Steve Aoki’s Next Big Drop Is a Venture Fund: From Cake Tosses to Cap Tables
Steve Aoki’s Next Big Drop Is a Venture Fund: From Cake Tosses to Cap Tables
Music - November 22, 2025
Aoki Labs marks the DJ’s evolution from festival icon to thesis-driven investor focused on wellness, longevity, and human performance.
For most people, Steve Aoki will always be the airborne DJ — mid-jump, mid-cake toss, mid-tour — the human embodiment of high-voltage chaos. But while the world watches the strobe lights, Aoki has been quietly building something else backstage: a venture platform aimed at the future of human performance.
In July 2025, he made it official. Aoki Labs, his dedicated investment arm, launched as a structured platform with a surprisingly mature thesis: companies at the intersection of entertainment, wellness, consumer innovation, and longevity. Not a celebrity dabbling with angel checks. A fund. A real one. And, according to the launch materials, “with its first fund now closed and capital actively being deployed.”
That last part matters. It signals this isn’t a branding exercise; it’s an allocation strategy.
Aoki has been preparing for this shift long before he ever called it “venture.” He built Dim Mak Records out of a college apartment into a global culture engine. He turned himself into a multimedia IP universe — albums, comic books, documentaries, Web3 experiments, and a small mountain of brand collaborations. He’s been a public guinea pig for longevity hacks, wellness routines, and cognitive-performance rituals. Aoki Labs is simply the moment where all of those obsessions get formalized into a fund structure.
He framed it clearly in his launch announcement:
“This is about channeling the same energy and curiosity I’ve brought to music into a new chapter — one focused on investing in things that make life better.”
That line isn’t fluff; it’s a thesis statement. Aoki Labs isn’t trying to pick the next enterprise SaaS unicorn. It’s trying to pick the companies that will shape how people feel, think, recover, connect, and live longer.

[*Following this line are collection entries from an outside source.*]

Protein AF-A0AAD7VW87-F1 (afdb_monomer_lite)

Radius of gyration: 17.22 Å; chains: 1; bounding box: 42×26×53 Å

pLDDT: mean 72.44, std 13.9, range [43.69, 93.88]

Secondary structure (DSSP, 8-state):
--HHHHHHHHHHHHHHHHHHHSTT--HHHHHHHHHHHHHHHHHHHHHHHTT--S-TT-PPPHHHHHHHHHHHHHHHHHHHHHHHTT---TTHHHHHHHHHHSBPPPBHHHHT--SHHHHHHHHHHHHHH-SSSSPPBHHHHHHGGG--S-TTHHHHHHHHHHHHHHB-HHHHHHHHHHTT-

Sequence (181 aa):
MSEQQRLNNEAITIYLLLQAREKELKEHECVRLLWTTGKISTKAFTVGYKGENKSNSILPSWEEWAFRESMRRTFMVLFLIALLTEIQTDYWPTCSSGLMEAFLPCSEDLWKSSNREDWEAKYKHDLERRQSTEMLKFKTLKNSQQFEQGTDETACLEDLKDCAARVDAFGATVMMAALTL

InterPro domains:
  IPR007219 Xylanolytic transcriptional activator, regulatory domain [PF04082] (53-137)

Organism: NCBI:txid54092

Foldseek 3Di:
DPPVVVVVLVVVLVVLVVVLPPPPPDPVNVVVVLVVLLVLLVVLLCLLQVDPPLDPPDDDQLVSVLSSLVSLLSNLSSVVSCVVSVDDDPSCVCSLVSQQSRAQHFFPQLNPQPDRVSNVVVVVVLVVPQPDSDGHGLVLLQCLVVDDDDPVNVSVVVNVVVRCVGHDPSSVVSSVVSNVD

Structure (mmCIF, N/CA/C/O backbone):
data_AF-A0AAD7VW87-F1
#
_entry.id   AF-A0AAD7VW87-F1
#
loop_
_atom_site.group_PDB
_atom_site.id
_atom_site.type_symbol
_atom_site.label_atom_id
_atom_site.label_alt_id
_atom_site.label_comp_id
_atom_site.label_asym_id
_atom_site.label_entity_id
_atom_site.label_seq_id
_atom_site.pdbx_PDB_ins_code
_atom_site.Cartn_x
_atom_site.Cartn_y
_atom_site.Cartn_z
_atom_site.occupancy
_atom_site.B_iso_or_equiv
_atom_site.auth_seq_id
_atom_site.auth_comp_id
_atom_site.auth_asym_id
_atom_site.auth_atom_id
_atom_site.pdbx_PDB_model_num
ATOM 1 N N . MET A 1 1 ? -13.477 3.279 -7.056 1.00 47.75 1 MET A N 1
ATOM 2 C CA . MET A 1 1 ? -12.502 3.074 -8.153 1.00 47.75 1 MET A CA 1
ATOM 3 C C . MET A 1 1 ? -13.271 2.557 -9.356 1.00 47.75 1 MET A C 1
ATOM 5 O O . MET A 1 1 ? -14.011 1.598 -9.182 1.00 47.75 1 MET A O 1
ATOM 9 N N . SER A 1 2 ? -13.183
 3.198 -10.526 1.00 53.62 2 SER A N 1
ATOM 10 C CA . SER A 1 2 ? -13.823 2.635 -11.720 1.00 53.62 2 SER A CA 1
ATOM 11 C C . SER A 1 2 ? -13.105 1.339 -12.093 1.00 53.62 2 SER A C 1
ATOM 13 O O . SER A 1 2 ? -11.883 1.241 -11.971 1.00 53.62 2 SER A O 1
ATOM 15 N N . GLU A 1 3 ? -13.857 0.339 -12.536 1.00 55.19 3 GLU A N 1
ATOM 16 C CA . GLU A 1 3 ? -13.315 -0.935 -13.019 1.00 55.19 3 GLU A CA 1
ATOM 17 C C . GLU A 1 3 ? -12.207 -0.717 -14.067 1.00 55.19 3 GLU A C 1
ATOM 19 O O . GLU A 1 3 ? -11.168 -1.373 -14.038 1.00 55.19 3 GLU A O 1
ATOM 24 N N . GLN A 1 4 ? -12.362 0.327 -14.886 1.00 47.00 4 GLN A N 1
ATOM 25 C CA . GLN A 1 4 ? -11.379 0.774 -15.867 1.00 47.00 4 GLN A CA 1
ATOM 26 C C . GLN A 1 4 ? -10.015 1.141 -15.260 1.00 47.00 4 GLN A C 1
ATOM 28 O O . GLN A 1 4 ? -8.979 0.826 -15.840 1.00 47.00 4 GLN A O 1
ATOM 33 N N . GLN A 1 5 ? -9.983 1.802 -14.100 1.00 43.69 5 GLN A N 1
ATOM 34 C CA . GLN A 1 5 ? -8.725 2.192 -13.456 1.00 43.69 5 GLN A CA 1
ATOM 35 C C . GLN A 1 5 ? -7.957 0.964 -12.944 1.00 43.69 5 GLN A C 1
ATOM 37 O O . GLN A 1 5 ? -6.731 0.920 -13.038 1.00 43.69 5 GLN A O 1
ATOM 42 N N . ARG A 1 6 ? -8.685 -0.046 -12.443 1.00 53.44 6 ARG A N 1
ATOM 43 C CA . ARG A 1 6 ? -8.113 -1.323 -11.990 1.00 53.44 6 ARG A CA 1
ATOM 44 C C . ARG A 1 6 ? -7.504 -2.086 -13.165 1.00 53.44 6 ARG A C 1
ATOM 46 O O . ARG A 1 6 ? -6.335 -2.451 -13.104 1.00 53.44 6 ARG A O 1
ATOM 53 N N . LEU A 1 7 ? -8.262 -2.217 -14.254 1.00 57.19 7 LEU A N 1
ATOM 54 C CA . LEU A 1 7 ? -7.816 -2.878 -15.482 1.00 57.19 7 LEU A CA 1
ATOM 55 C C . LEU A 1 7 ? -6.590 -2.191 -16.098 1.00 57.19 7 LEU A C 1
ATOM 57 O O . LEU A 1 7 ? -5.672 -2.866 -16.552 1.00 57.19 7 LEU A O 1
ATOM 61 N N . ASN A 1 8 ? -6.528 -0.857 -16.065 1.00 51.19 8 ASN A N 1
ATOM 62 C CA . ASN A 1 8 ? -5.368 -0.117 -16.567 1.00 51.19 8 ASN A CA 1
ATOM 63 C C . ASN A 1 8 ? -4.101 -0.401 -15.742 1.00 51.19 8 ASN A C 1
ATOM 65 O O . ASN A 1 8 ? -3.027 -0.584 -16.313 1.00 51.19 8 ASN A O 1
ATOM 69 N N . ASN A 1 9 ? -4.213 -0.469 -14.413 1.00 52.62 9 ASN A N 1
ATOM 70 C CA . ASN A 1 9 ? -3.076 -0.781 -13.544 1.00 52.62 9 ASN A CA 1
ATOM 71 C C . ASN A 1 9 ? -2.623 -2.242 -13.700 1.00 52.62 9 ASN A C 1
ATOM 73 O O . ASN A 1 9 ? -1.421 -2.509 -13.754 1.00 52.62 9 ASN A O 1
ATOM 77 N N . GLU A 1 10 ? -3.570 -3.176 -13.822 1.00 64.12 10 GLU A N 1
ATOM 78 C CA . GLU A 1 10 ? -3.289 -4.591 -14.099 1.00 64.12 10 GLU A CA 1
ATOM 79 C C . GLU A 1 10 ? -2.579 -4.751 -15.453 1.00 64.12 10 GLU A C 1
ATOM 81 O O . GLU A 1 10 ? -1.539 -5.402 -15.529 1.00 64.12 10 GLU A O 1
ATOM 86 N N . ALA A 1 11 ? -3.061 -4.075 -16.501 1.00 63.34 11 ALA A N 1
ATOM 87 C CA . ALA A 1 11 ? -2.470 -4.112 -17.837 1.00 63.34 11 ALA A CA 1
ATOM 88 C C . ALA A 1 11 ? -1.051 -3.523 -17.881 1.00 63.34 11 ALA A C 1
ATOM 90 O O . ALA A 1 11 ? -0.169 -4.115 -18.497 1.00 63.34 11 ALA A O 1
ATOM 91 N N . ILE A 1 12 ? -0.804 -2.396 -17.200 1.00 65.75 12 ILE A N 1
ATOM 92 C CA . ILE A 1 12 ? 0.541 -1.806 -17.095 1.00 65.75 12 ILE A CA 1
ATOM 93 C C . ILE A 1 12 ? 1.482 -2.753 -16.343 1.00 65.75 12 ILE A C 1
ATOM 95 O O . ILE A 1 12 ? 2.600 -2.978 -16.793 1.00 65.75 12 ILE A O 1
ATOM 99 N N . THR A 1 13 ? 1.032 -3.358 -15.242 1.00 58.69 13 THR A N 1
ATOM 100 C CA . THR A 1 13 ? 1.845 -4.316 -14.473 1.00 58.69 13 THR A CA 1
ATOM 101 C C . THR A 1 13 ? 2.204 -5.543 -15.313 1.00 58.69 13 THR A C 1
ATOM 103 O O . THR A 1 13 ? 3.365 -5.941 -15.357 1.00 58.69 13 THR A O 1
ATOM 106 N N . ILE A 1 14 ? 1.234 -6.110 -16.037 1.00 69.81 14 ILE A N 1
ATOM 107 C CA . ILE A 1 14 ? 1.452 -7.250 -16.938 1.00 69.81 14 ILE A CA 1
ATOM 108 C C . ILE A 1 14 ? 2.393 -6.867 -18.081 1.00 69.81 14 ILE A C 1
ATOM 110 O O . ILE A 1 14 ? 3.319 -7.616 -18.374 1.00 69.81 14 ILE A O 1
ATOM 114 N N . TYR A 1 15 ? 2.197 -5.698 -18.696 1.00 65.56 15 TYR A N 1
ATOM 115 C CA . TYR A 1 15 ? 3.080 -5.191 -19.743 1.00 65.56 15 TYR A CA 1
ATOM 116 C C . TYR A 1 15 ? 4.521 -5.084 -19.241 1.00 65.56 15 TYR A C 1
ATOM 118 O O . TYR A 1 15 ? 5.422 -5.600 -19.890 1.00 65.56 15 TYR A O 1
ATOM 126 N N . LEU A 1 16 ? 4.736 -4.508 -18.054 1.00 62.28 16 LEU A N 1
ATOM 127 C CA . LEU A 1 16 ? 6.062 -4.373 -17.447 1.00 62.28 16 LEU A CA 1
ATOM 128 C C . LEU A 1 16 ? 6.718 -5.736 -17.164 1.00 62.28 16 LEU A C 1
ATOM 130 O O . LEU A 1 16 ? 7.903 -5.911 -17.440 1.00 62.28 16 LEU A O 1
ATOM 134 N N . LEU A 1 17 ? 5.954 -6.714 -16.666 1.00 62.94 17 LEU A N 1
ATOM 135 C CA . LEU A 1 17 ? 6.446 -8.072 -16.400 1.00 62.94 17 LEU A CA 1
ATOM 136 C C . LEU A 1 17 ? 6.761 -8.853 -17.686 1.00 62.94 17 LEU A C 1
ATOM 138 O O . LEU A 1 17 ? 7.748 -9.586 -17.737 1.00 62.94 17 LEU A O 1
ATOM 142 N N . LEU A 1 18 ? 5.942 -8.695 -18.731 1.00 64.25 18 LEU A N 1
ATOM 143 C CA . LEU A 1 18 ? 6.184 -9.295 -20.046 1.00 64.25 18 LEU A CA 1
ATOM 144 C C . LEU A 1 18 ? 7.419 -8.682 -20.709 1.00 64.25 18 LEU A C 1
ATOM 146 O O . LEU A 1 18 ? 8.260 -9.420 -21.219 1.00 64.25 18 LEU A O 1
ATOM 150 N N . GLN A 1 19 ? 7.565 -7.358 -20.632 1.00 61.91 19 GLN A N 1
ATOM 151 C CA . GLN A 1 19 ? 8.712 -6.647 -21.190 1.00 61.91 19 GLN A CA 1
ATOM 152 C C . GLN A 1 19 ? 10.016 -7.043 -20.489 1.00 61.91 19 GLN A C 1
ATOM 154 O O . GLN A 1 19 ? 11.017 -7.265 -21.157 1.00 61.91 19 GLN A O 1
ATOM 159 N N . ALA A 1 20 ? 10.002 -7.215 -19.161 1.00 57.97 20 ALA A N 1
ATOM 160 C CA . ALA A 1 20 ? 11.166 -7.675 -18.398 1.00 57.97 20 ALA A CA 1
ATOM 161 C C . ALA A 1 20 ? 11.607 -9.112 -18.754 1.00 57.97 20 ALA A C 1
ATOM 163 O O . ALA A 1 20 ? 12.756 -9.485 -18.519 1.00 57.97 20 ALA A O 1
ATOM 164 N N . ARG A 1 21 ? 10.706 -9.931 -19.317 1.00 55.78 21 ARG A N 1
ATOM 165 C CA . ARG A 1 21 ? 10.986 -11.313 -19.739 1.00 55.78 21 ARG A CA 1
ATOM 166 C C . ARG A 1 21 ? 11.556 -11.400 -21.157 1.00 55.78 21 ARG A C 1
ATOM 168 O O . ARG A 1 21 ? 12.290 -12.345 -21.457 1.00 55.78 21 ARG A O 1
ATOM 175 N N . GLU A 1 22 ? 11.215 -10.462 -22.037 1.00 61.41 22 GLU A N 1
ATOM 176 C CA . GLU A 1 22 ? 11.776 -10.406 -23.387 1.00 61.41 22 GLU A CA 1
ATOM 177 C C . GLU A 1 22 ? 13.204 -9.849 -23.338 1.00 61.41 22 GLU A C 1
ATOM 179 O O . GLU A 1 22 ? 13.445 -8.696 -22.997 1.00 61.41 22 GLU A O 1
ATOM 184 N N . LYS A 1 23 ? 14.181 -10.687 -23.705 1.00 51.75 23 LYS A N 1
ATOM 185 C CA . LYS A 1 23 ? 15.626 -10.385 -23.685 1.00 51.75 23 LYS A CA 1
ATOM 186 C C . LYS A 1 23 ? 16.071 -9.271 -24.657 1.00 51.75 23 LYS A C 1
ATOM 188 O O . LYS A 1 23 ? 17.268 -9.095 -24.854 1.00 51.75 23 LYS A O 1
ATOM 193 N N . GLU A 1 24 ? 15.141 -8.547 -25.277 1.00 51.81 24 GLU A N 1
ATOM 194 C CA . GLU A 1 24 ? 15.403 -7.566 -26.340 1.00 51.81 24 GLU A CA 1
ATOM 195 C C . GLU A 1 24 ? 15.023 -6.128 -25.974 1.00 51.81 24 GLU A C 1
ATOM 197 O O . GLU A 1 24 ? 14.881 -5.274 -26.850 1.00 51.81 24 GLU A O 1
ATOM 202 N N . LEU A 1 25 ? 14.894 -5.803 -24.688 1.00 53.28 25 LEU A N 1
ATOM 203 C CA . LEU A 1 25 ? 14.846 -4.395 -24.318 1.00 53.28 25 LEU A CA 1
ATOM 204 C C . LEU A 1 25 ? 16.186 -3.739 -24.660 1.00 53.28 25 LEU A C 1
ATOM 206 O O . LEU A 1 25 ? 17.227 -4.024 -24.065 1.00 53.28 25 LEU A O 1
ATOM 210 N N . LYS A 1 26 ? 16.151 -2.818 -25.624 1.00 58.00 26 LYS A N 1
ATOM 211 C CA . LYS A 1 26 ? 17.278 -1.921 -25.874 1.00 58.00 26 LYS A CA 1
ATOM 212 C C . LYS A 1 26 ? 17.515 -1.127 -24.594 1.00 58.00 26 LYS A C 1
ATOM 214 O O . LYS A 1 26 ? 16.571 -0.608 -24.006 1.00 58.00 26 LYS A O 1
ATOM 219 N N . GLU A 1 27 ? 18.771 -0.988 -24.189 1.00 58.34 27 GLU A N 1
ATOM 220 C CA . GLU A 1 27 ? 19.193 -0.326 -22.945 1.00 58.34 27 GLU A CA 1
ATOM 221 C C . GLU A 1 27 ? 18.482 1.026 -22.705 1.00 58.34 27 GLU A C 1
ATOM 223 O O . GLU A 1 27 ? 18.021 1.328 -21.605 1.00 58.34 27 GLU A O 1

The early portfolio reads like a map of modern human optimization. There’s Neuro, the functional gum and mints company built around focus and energy. There’s Freaks of Nature, Kelly Slater’s skincare line that merges wellness and outdoor culture. There’s Audio Media Grading and Mantel, part of the rising ecosystem around collectibles, heritage music, and fan identity. These aren’t random investments; they’re touchpoints in Aoki’s own life — performance, ritual, longevity, creative expression, community.

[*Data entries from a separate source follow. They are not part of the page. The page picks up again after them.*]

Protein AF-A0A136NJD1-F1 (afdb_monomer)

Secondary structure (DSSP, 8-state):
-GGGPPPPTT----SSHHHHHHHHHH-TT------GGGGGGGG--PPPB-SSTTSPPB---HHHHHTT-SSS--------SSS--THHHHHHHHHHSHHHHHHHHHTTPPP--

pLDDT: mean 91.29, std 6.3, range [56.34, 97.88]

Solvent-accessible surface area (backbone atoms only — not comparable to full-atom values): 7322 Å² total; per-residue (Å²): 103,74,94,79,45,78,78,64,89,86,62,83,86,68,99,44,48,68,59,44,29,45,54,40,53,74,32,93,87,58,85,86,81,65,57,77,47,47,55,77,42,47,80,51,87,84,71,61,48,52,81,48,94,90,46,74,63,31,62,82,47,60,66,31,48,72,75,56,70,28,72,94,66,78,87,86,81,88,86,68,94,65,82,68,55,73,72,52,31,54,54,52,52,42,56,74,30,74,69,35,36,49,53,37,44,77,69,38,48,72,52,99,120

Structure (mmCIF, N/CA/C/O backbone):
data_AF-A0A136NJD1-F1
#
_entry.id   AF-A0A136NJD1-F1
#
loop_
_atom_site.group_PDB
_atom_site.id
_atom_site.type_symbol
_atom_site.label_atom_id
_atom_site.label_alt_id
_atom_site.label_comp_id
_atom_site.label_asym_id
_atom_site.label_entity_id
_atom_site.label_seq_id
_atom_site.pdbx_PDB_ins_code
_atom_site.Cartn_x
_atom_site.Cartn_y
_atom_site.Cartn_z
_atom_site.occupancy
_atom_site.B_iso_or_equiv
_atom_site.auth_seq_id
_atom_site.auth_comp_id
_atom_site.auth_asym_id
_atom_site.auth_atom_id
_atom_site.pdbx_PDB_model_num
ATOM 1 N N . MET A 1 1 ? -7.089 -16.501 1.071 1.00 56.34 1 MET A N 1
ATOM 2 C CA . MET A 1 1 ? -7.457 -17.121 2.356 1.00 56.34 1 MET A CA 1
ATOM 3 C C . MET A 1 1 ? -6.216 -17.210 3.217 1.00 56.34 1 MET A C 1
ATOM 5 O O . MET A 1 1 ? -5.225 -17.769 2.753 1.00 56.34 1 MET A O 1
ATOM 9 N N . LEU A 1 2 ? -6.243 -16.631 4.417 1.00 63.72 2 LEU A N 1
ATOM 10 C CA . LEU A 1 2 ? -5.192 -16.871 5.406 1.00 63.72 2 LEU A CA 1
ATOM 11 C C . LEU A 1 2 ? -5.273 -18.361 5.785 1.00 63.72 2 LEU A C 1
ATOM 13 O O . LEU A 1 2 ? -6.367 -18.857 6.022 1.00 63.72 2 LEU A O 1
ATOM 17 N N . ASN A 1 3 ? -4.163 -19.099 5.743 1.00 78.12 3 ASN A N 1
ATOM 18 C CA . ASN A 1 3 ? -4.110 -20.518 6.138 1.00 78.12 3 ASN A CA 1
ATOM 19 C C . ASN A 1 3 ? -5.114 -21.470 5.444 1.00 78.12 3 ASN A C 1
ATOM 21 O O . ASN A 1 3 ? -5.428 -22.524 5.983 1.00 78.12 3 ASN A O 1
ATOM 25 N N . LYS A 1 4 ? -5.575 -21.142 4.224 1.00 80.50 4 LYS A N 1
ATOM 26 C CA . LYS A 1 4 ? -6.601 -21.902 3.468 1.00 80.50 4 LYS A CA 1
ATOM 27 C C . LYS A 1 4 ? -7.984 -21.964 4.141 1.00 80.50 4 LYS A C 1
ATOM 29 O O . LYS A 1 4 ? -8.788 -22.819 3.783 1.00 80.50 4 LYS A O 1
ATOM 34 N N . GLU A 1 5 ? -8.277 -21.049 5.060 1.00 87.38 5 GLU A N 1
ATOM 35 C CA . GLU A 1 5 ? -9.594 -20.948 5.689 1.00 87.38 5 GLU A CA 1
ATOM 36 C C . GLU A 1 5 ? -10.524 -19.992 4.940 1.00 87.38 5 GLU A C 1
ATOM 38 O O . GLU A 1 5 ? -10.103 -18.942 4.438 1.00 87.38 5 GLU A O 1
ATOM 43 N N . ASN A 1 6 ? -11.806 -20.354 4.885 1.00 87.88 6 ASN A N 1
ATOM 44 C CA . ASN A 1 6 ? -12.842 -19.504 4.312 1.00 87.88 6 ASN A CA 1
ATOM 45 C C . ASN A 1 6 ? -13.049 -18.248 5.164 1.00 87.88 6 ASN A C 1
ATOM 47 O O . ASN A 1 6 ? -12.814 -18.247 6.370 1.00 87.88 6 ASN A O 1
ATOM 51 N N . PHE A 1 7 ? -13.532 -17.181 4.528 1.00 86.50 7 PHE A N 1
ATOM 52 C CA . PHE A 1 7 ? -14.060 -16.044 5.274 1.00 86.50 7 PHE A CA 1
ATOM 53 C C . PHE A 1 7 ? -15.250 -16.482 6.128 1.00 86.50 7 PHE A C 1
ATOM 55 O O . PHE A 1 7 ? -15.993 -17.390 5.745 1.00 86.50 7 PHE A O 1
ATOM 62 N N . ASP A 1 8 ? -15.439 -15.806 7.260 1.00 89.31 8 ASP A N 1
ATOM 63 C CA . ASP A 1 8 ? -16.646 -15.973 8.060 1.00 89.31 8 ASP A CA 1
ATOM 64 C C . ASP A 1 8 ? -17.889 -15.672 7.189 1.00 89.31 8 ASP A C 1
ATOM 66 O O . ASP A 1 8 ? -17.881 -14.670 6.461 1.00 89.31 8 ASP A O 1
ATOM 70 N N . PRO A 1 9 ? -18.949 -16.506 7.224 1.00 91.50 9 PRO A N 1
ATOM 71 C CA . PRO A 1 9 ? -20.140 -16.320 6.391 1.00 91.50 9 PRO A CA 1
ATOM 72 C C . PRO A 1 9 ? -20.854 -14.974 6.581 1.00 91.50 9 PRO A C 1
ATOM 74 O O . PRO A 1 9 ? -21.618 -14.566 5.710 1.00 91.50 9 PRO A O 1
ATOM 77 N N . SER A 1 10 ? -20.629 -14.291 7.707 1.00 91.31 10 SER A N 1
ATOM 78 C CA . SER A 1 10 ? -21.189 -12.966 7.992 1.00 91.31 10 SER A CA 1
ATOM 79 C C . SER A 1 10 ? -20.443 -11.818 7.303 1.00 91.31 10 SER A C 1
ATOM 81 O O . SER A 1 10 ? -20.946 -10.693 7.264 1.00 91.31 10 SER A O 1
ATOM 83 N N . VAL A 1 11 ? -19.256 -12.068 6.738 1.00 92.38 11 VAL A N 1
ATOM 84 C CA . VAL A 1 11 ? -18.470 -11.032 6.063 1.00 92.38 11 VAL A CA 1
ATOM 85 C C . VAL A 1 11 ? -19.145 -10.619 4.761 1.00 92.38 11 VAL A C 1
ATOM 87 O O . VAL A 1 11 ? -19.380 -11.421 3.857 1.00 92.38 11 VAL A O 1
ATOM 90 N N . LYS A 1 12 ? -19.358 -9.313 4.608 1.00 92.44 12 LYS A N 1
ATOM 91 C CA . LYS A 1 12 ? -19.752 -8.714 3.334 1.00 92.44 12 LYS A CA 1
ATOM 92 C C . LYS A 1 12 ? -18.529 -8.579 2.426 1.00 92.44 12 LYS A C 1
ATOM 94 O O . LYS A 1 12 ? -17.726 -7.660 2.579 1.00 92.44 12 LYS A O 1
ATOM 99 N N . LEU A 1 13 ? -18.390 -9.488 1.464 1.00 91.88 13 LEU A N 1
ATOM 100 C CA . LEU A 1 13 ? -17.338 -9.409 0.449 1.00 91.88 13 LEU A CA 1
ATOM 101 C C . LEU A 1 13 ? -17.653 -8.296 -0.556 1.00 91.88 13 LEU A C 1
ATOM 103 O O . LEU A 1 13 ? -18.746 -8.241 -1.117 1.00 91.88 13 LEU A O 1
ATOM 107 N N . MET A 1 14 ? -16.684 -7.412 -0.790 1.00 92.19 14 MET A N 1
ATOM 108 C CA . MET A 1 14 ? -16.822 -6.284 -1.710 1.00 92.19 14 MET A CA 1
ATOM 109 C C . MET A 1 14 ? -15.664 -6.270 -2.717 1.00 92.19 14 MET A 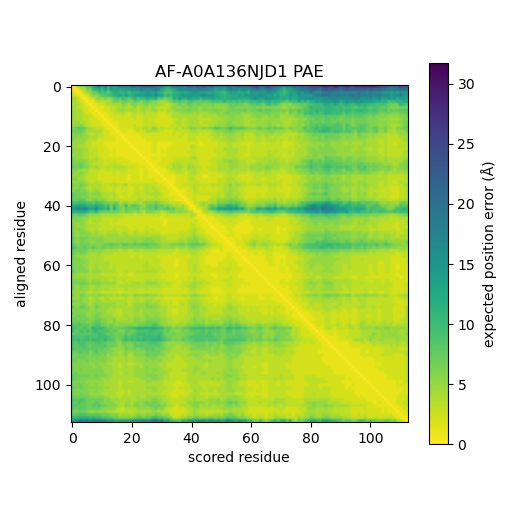C 1
ATOM 111 O O . MET A 1 14 ? -14.535 -6.585 -2.341 1.00 92.19 14 MET A O 1
ATOM 115 N N . PRO A 1 15 ? -15.917 -5.914 -3.989 1.00 89.25 15 PRO A N 1
ATOM 116 C CA . PRO A 1 15 ? -14.943 -6.094 -5.067 1.00 89.25 15 PRO A CA 1
ATOM 117 C C . PRO A 1 15 ? -13.854 -5.010 -5.131 1.00 89.25 15 PRO A C 1
ATOM 119 O O . PRO A 1 15 ? -12.838 -5.226 -5.786 1.00 89.25 15 PRO A O 1
ATOM 122 N N . ALA A 1 16 ? -14.049 -3.850 -4.491 1.00 90.12 16 ALA A N 1
ATOM 123 C CA . ALA A 1 16 ? -13.142 -2.706 -4.595 1.00 90.12 16 ALA A CA 1
ATOM 124 C C . ALA A 1 16 ? -13.010 -1.928 -3.277 1.00 90.12 16 ALA A C 1
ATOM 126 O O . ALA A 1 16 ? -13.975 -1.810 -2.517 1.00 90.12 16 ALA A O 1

The fund hasn’t publicly disclosed its size, and Aoki Labs hasn’t revealed check ranges or stage preferences. But what they have shared is intention: a focus on startups reimagining wellbeing, mental performance, consumer behavior, and the emerging edge where health meets AI. It’s a tight thesis, built around a future Aoki already inhabits.
And the platform is structured like a real firm. Aoki Labs has a CEO — Tashi Nakanishi — and longtime Aoki partners Matt Colon and Dougie Bohay helping guide strategy. Aoki himself has said that he’s evolved from making investment decisions with “a small, informal group” into building “a more thoughtful team” to vet opportunities. That’s the turning point where celebrity investing becomes disciplined venture practice.
What gives Aoki Labs an advantage isn’t just the capital — it’s the cultural distribution. Aoki performs 200 shows a year. He reaches 65 million people globally. Tens of millions stream his music monthly. That reach isn’t a marketing lever; it’s an infrastructure layer. For a startup in wellness, longevity, or consumer innovation, plugging into Aoki’s ecosystem is like being handed a global testbed.
It’s also part of a larger shift happening across culture. Creators aren’t just entertainers anymore; they’re investors, founders, ecosystem builders. They’re turning attention into insight and insight into ownership. Aoki is part of that wave — someone who realized that if you can predict the next sound or next subculture, maybe you can also predict the next consumer behavior.
He’s not leaving music behind; he’s extending it into a new dimension where curiosity becomes capital. Aoki Labs is the bridge between the life he’s lived onstage and the future he wants to build offstage — a world where longevity isn’t fringe, wellness isn’t an aesthetic, and performance isn’t just something captured in a festival livestream.
Steve Aoki spent twenty years spotting what was next in culture. Aoki Labs is his bet that he can do the same thing with companies.
And if he’s right, the future of wellbeing may come with his name somewhere on the term sheet.